For six decades and a half, whether in or out of power, EMS
was a frame of social and intellectual reference. Often, it was what he said that set the
tone of political discourse. And nothing he ever said went without provoking a pervasive
reaction, whether hostile or hysterical. This was a quality he possessed right from when
he entered public life, giving up not only his enormous inherited property but also the
mental encumbrance of the supremacy of the caste in which he was born. The man who ended
up debunking Hindutva had in fact begun his life with a study of Hindu scriptures and
Vedas, stretching over several years. Such study had done little to refine the life of the
student. Which was why EMS set out 70 years ago to "make Namboodiris men",
telling them to hell with their obscurantism and forcing them to allow remarriage of
widows. That mutiny against the guardians of tradition in his own Brahmin tribe saw EMS
instantly becoming its leader. And he remained a leader ever since.

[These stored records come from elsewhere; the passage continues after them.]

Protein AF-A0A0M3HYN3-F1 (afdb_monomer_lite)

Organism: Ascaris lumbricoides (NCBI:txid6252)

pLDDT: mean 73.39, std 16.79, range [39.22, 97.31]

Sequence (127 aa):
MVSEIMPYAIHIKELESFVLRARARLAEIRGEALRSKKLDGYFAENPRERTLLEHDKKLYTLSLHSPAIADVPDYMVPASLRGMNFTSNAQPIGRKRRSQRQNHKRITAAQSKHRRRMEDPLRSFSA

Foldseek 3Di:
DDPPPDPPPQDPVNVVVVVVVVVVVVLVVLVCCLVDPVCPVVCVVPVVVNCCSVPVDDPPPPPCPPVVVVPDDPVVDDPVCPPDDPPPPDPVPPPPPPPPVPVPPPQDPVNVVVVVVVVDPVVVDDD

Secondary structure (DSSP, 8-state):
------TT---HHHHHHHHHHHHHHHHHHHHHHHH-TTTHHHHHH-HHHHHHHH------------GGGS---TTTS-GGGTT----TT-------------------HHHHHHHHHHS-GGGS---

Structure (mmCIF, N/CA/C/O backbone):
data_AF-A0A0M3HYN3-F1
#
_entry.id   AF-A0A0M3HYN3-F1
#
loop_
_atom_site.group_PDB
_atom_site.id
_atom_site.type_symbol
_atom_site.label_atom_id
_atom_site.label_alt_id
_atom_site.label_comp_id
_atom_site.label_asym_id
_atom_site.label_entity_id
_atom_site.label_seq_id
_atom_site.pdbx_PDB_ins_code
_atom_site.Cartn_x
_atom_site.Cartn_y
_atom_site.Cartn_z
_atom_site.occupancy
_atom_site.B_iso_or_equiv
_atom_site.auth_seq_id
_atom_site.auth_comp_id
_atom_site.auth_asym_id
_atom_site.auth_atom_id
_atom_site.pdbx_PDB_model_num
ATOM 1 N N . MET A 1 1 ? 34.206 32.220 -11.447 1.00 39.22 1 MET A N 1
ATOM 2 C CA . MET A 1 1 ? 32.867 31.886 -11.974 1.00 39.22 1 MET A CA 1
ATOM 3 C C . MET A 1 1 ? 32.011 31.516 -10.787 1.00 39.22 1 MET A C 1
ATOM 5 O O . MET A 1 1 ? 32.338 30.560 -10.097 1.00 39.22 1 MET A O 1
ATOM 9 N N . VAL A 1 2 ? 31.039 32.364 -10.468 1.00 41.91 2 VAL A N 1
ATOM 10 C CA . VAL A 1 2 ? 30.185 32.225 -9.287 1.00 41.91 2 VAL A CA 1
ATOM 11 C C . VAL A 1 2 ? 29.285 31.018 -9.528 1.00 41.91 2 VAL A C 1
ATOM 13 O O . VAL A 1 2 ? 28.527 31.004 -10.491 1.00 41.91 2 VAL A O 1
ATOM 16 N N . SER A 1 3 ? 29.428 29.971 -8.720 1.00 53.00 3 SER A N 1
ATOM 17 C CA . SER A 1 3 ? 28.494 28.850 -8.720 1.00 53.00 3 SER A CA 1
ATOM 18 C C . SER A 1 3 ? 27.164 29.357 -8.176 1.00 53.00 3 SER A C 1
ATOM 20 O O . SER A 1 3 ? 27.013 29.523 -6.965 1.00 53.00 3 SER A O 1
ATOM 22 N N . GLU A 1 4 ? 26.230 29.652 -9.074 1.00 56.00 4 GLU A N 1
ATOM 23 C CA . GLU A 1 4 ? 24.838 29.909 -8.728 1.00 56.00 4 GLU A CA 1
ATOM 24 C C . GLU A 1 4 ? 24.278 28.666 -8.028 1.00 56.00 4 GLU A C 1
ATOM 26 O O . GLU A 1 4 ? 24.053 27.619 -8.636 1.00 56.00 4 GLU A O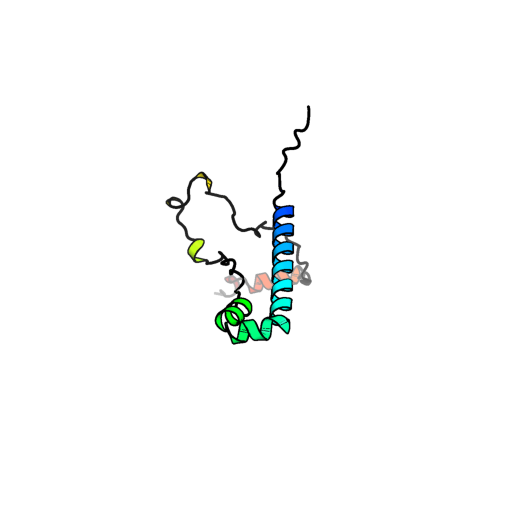 1
ATOM 31 N N . ILE A 1 5 ? 24.102 28.761 -6.711 1.00 59.16 5 ILE A N 1
ATOM 32 C CA . ILE A 1 5 ? 23.339 27.781 -5.946 1.00 59.16 5 ILE A CA 1
ATOM 33 C C . ILE A 1 5 ? 21.882 28.053 -6.298 1.00 59.16 5 ILE A C 1
ATOM 35 O O . ILE A 1 5 ? 21.252 28.930 -5.713 1.00 59.16 5 ILE A O 1
ATOM 39 N N . MET A 1 6 ? 21.365 27.337 -7.295 1.00 55.19 6 MET A N 1
ATOM 40 C CA . MET A 1 6 ? 19.942 27.367 -7.613 1.00 55.19 6 MET A CA 1
ATOM 41 C C . MET A 1 6 ? 19.184 26.787 -6.413 1.00 55.19 6 MET A C 1
ATOM 43 O O . MET A 1 6 ? 19.328 25.589 -6.131 1.00 55.19 6 MET A O 1
ATOM 47 N N . PRO A 1 7 ? 18.395 27.594 -5.678 1.00 55.78 7 PRO A N 1
ATOM 48 C CA . PRO A 1 7 ? 17.529 27.039 -4.655 1.00 55.78 7 PRO A CA 1
ATOM 49 C C . PRO A 1 7 ? 16.575 26.071 -5.371 1.00 55.78 7 PRO A C 1
ATOM 51 O O . PRO A 1 7 ? 16.152 26.340 -6.492 1.00 55.78 7 PRO A O 1
ATOM 54 N N . TYR A 1 8 ? 16.269 24.926 -4.760 1.00 63.03 8 TYR A N 1
ATOM 55 C CA . TYR A 1 8 ? 15.336 23.899 -5.270 1.00 63.03 8 TYR A CA 1
ATOM 56 C C . TYR A 1 8 ? 15.868 22.832 -6.246 1.00 63.03 8 TYR A C 1
ATOM 58 O O . TYR A 1 8 ? 15.071 22.046 -6.761 1.00 63.03 8 TYR A O 1
ATOM 66 N N . ALA A 1 9 ? 17.180 22.685 -6.443 1.00 62.19 9 ALA A N 1
ATOM 67 C CA . ALA A 1 9 ? 17.720 21.505 -7.129 1.00 62.19 9 ALA A CA 1
ATOM 68 C C . ALA A 1 9 ? 17.667 20.255 -6.219 1.00 62.19 9 ALA A C 1
ATOM 70 O O . ALA A 1 9 ? 18.667 19.857 -5.629 1.00 62.19 9 ALA A O 1
ATOM 71 N N . ILE A 1 10 ? 16.492 19.631 -6.074 1.00 62.69 10 ILE A N 1
ATOM 72 C CA . ILE A 1 10 ? 16.370 18.359 -5.346 1.00 62.69 10 ILE A CA 1
ATOM 73 C C . ILE A 1 10 ? 16.944 17.249 -6.229 1.00 62.69 10 ILE A C 1
ATOM 75 O O . ILE A 1 10 ? 16.412 16.941 -7.298 1.00 62.69 10 ILE A O 1
ATOM 79 N N . HIS A 1 11 ? 18.026 16.617 -5.782 1.00 69.25 11 HIS A N 1
ATOM 80 C CA . HIS A 1 11 ? 18.585 15.466 -6.481 1.00 69.25 11 HIS A CA 1
ATOM 81 C C . HIS A 1 11 ? 17.600 14.287 -6.438 1.00 69.25 11 HIS A C 1
ATOM 83 O O . HIS A 1 11 ? 17.046 13.977 -5.386 1.00 69.25 11 HIS A O 1
ATOM 89 N N . ILE A 1 12 ? 17.429 13.568 -7.555 1.00 63.72 12 ILE A N 1
ATOM 90 C CA . ILE A 1 12 ? 16.495 12.424 -7.671 1.00 63.72 12 ILE A CA 1
ATOM 91 C C . ILE A 1 12 ? 16.668 11.420 -6.514 1.00 63.72 12 ILE A C 1
ATOM 93 O O . ILE A 1 12 ? 15.686 10.976 -5.928 1.00 63.72 12 ILE A O 1
ATOM 97 N N . LYS A 1 13 ? 17.915 11.136 -6.114 1.00 65.19 13 LYS A N 1
ATOM 98 C CA . LYS A 1 13 ? 18.237 10.250 -4.978 1.00 65.19 13 LYS A CA 1
ATOM 99 C C . LYS A 1 13 ? 17.696 10.768 -3.641 1.00 65.19 13 LYS A C 1
ATOM 101 O O . LYS A 1 13 ? 17.220 9.999 -2.809 1.00 65.19 13 LYS A O 1
ATOM 106 N N . GLU A 1 14 ? 17.780 12.076 -3.422 1.00 74.12 14 GLU A N 1
ATOM 107 C CA . GLU A 1 14 ? 17.273 12.718 -2.214 1.00 74.12 14 GLU A CA 1
ATOM 108 C C . GLU A 1 14 ? 15.742 12.701 -2.196 1.00 74.12 14 GLU A C 1
ATOM 110 O O . GLU A 1 14 ? 15.150 12.399 -1.159 1.00 74.12 14 GLU A O 1
ATOM 115 N N . LEU A 1 15 ? 15.118 12.885 -3.363 1.00 74.50 15 LEU A N 1
ATOM 116 C CA . LEU A 1 15 ? 13.673 12.811 -3.558 1.00 74.50 15 LEU A CA 1
ATOM 117 C C . LEU A 1 15 ? 13.128 11.401 -3.294 1.00 74.50 15 LEU A C 1
ATOM 119 O O . LEU A 1 15 ? 12.163 11.250 -2.549 1.00 74.50 15 LEU A O 1
ATOM 123 N N . GLU A 1 16 ? 13.778 10.359 -3.813 1.00 72.31 16 GLU A N 1
ATOM 124 C CA . GLU A 1 16 ? 13.430 8.962 -3.516 1.00 72.31 16 GLU A CA 1
ATOM 125 C C . GLU A 1 16 ? 13.528 8.665 -2.016 1.00 72.31 16 GLU A C 1
ATOM 127 O O . GLU A 1 16 ? 12.612 8.083 -1.429 1.00 72.31 16 GLU A O 1
ATOM 132 N N . SER A 1 17 ? 14.608 9.123 -1.373 1.00 77.69 17 SER A N 1
ATOM 133 C CA . SER A 1 17 ? 14.795 8.960 0.071 1.00 77.69 17 SER A CA 1
ATOM 134 C C . SER A 1 17 ? 13.724 9.701 0.880 1.00 77.69 17 SER A C 1
ATOM 136 O O . SER A 1 17 ? 13.203 9.166 1.860 1.00 77.69 17 SER A O 1
ATOM 138 N N . PHE A 1 18 ? 13.356 10.915 0.460 1.00 82.38 18 PHE A N 1
ATOM 139 C CA . PHE A 1 18 ? 12.324 11.727 1.094 1.00 82.38 18 PHE A CA 1
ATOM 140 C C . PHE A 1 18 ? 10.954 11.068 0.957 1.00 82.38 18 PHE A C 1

A man who stammered as he did could not have become an orator
known for his dazzling eloquence. For its lack, EMS had something else in abundance: wit
and erudition. Asked once what he felt when he stammered, his cryptic answer was that he
stammered only when he spoke. A peaceable man like him was an unlikely communist who would
exhort the toiling masses to join an armed insurrection against the ruling classes. Yet
EMS was among the architects and interpreters of all his party's changing theories of
revolution. He had the best of the bourgeois in him; he was also the best adopted son of
the working class. Naturally, he emerged as his party's choice for chief ministership of
Kerala in 1957 when it created world communist history by winning power through an
election, rather than seizing it through an uprising.
As a winner of power, he was illustrious. To win it he would
employ all useful tactics, the end always justifying the means. When comrades asked how a
communist party could adopt what was derisively called the parliamentary path, he had a
clever answer: that was one good way to expose the inadequacies of bourgeois parliaments.

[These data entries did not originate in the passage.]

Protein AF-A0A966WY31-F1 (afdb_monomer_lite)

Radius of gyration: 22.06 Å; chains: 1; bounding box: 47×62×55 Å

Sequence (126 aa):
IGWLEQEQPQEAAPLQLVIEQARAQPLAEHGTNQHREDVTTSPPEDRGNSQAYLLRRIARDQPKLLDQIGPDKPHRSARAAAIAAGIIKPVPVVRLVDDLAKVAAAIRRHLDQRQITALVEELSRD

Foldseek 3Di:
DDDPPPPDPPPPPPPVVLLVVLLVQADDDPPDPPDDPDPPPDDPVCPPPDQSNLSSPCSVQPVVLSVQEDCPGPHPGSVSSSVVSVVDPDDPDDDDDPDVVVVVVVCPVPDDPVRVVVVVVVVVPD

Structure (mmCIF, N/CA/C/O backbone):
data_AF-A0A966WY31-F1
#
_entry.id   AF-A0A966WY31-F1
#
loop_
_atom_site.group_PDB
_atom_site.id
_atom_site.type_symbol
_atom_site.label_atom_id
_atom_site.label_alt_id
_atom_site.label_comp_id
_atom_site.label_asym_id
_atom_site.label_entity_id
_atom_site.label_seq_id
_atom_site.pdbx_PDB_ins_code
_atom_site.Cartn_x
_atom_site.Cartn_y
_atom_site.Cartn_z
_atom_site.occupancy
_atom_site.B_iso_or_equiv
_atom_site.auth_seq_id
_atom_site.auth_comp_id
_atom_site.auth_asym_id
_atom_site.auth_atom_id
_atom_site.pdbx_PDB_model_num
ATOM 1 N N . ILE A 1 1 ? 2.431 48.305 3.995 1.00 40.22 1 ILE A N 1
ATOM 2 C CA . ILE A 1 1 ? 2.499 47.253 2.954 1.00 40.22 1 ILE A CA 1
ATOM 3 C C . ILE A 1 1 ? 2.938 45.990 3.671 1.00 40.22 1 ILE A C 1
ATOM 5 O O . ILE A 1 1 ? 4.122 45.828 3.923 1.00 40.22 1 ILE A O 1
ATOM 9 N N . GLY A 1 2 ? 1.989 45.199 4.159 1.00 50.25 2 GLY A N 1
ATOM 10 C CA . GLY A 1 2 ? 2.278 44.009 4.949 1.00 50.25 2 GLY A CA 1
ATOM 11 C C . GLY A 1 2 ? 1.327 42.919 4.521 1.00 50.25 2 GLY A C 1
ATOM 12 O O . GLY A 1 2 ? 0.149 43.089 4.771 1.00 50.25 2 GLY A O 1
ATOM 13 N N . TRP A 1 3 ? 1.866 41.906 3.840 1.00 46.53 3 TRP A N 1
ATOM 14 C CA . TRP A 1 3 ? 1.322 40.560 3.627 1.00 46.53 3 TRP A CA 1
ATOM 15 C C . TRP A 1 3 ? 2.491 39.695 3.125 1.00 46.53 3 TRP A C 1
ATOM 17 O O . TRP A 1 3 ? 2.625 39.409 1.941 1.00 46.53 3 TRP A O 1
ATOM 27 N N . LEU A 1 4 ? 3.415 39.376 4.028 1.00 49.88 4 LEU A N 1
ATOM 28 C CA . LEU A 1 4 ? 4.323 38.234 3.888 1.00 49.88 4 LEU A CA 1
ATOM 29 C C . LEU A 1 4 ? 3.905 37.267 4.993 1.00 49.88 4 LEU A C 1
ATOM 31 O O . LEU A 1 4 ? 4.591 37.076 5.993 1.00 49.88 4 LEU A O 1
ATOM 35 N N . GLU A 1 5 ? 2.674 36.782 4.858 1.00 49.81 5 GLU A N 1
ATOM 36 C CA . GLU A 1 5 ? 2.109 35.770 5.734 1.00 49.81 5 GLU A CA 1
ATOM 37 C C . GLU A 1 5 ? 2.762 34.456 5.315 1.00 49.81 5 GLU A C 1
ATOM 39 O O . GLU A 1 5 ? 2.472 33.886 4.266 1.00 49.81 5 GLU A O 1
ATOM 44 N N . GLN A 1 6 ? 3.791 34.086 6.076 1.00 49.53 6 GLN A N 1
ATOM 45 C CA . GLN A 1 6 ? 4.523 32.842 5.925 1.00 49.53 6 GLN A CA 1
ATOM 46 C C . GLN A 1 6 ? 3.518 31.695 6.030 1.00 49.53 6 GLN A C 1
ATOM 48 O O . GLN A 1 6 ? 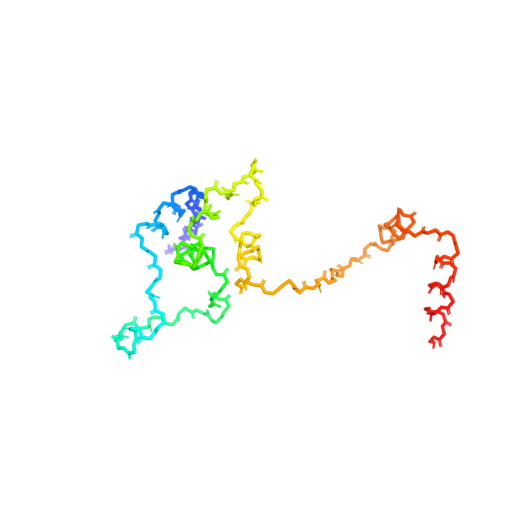3.000 31.426 7.114 1.00 49.53 6 GLN A O 1
ATOM 53 N N . GLU A 1 7 ? 3.249 31.018 4.914 1.00 46.78 7 GLU A N 1
ATOM 54 C CA . GLU A 1 7 ? 2.610 29.707 4.917 1.00 46.78 7 GLU A CA 1
ATOM 55 C C . GLU A 1 7 ? 3.512 28.766 5.721 1.00 46.78 7 GLU A C 1
ATOM 57 O O . GLU A 1 7 ? 4.520 28.254 5.231 1.00 46.78 7 GLU A O 1
ATOM 62 N N . GLN A 1 8 ? 3.203 28.599 7.007 1.00 40.41 8 GLN A N 1
ATOM 63 C CA . GLN A 1 8 ? 3.849 27.575 7.807 1.00 40.41 8 GLN A CA 1
ATOM 64 C C . GLN A 1 8 ? 3.488 26.219 7.188 1.00 40.41 8 GLN A C 1
ATOM 66 O O . GLN A 1 8 ? 2.299 25.951 6.986 1.00 40.41 8 GLN A O 1
ATOM 71 N N . PRO A 1 9 ? 4.471 25.358 6.868 1.00 42.47 9 PRO A N 1
ATOM 72 C CA . PRO A 1 9 ? 4.172 24.010 6.420 1.00 42.47 9 PRO A CA 1
ATOM 73 C C . PRO A 1 9 ? 3.384 23.331 7.537 1.00 42.47 9 PRO A C 1
ATOM 75 O O . PRO A 1 9 ? 3.872 23.235 8.661 1.00 42.47 9 PRO A O 1
ATOM 78 N N . GLN A 1 10 ? 2.151 22.910 7.246 1.00 47.97 10 GLN A N 1
ATOM 79 C CA . GLN A 1 10 ? 1.353 22.131 8.184 1.00 47.97 10 GLN A CA 1
ATOM 80 C C . GLN A 1 10 ? 2.167 20.901 8.588 1.00 47.97 10 GLN A C 1
ATOM 82 O O . GLN A 1 10 ? 2.374 19.985 7.790 1.00 47.97 10 GLN A O 1
ATOM 87 N N . GLU A 1 11 ? 2.679 20.915 9.815 1.00 46.00 11 GLU A N 1
ATOM 88 C CA . GLU A 1 11 ? 3.440 19.819 10.389 1.00 46.00 11 GLU A CA 1
ATOM 89 C C . GLU A 1 11 ? 2.503 18.611 10.464 1.00 46.00 11 GLU A C 1
ATOM 91 O O . GLU A 1 11 ? 1.567 18.563 11.264 1.00 46.00 11 GLU A O 1
ATOM 96 N N . ALA A 1 12 ? 2.681 17.672 9.531 1.00 57.66 12 ALA A N 1
ATOM 97 C CA . ALA A 1 12 ? 1.852 16.484 9.445 1.00 57.66 12 ALA A CA 1
ATOM 98 C C . ALA A 1 12 ? 1.935 15.739 10.782 1.00 57.66 12 ALA A C 1
ATOM 100 O O . ALA A 1 12 ? 3.010 15.288 11.182 1.00 57.66 12 ALA A O 1
ATOM 101 N N . ALA A 1 13 ? 0.799 15.627 11.477 1.00 64.81 13 ALA A N 1
ATOM 102 C CA . ALA A 1 13 ? 0.728 14.962 12.768 1.00 64.81 13 ALA A CA 1
ATOM 103 C C . ALA A 1 13 ? 1.387 13.569 12.701 1.00 64.81 13 ALA A C 1
ATOM 105 O O . ALA A 1 13 ? 1.206 12.847 11.710 1.00 64.81 13 ALA A O 1
ATOM 106 N N . PRO A 1 14 ? 2.136 13.159 13.741 1.00 80.25 14 PRO A N 1
ATOM 107 C CA . PRO A 1 14 ? 2.835 11.884 13.734 1.00 80.25 14 PRO A CA 1
ATOM 108 C C . PRO A 1 14 ? 1.845 10.743 13.481 1.00 80.25 14 PRO A C 1
ATOM 110 O O . PRO A 1 14 ? 0.780 10.679 14.093 1.00 80.25 14 PRO A O 1
ATOM 113 N N . LEU A 1 15 ? 2.202 9.824 12.577 1.00 78.94 15 LEU A N 1
ATOM 114 C CA . LEU A 1 15 ? 1.338 8.732 12.102 1.00 78.94 15 LEU A CA 1
ATOM 115 C C . LEU A 1 15 ? 0.627 7.980 13.241 1.00 78.94 15 LEU A C 1
ATOM 117 O O . LEU A 1 15 ? -0.533 7.604 13.092 1.00 78.94 15 LEU A O 1
ATOM 121 N N . GLN A 1 16 ? 1.310 7.771 14.371 1.00 81.50 16 GLN A N 1
ATOM 122 C CA . GLN A 1 16 ? 0.727 7.108 15.538 1.00 81.50 16 GLN A CA 1
ATOM 123 C C . GLN A 1 16 ? -0.434 7.896 16.152 1.00 81.50 16 GLN A C 1
ATOM 125 O O . GLN A 1 16 ? -1.470 7.303 16.431 1.00 81.50 16 GLN A O 1
ATOM 130 N N . LEU A 1 17 ? -0.314 9.220 16.267 1.00 81.75 17 LEU A N 1
ATOM 131 C CA . LEU A 1 17 ? -1.369 10.078 16.808 1.00 81.75 17 LEU A CA 1
ATOM 132 C C . LEU A 1 17 ? -2.630 10.022 15.934 1.00 81.75 17 LEU A C 1
ATOM 134 O O . LEU A 1 17 ? -3.745 9.941 16.441 1.00 81.75 17 LEU A O 1
ATOM 138 N N . VAL A 1 18 ? -2.460 9.961 14.611 1.00 80.25 18 VAL A N 1
ATOM 139 C CA . VAL A 1 18 ? -3.584 9.808 13.672 1.00 80.25 18 VAL A CA 1
ATOM 140 C C . VAL A 1 18 ? -4.225 8.415 13.780 1.00 80.25 18 VAL A C 1
ATOM 142 O O . VAL A 1 18 ? -5.445 8.284 13.675 1.00 80.25 18 VAL A O 1
ATOM 145 N N . ILE A 1 19 ? -3.431 7.363 14.018 1.00 81.00 19 ILE A N 1
ATOM 146 C CA . ILE A 1 19 ? -3.942 6.000 14.256 1.00 81.00 19 ILE A CA 1
ATOM 147 C C . ILE A 1 19 ? -4.750 5.944 15.558 1.00 81.00 19 ILE A C 1
ATOM 149 O O . ILE A 1 19 ? -5.842 5.375 15.573 1.00 81.00 19 ILE A O 1
ATOM 153 N N . GLU A 1 20 ? -4.249 6.543 16.636 1.00 82.94 20 GLU A N 1
ATOM 154 C CA . GLU A 1 20 ? -4.943 6.605 17.925 1.00 82.94 20 GLU A CA 1
ATOM 155 C C . GLU A 1 20 ? -6.258 7.382 17.823 1.00 82.94 20 GLU A C 1
ATOM 157 O O . GLU A 1 20 ? -7.300 6.893 18.262 1.00 82.94 20 GLU A O 1
ATOM 162 N N . GLN A 1 21 ? -6.252 8.537 17.154 1.00 81.62 21 GLN A N 1
ATOM 163 C CA . GLN A 1 21 ? -7.472 9.298 16.874 1.00 81.62 21 GLN A CA 1
ATOM 164 C C . GLN A 1 21 ? -8.487 8.480 16.066 1.00 81.62 21 GLN A C 1
ATOM 166 O O . GLN A 1 21 ? -9.682 8.496 16.367 1.00 81.62 21 GLN A O 1
ATOM 171 N N . ALA A 1 22 ? -8.027 7.722 15.066 1.00 80.69 22 ALA A N 1
ATOM 172 C CA . ALA A 1 22 ? -8.897 6.864 14.272 1.00 80.69 22 ALA A CA 1
ATOM 173 C C . ALA A 1 22 ? -9.506 5.712 15.088 1.00 80.69 22 ALA A C 1
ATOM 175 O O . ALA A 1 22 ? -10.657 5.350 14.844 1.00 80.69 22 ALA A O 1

As for bestowing sanctity on bourgeois institutions, he said it was all a tactical show
before wrecking such institutions from within. He had once taken on the courts saying they
merely dispensed bourgeois justice. Time was when he declared that he would ally with the
devil to defeat the Congress, which then represented the ruling class. And thus, in the
'60s, he started off in Kerala a political fashion of coalition governments which India
was to adopt several years later. His problem was that he could never sustain the
coalitions he put together. He couldn't care less. He was a pioneer, not a preserver.
Eighty-nine years are too long to let anyone remain hidebound
in consistencies. EMS was never a compulsive prisoner of consistencies. As his critics and
comrades both say in a tone of adulation, there is perhaps no political statement of his
that EMS did not contradict later. What did not change ever was his concern for the
wretched of the earth and his commitment to a movement that sought to vest a measure of
dignity in little dark men who used to be driven like cattle in the fields of Kuttanad.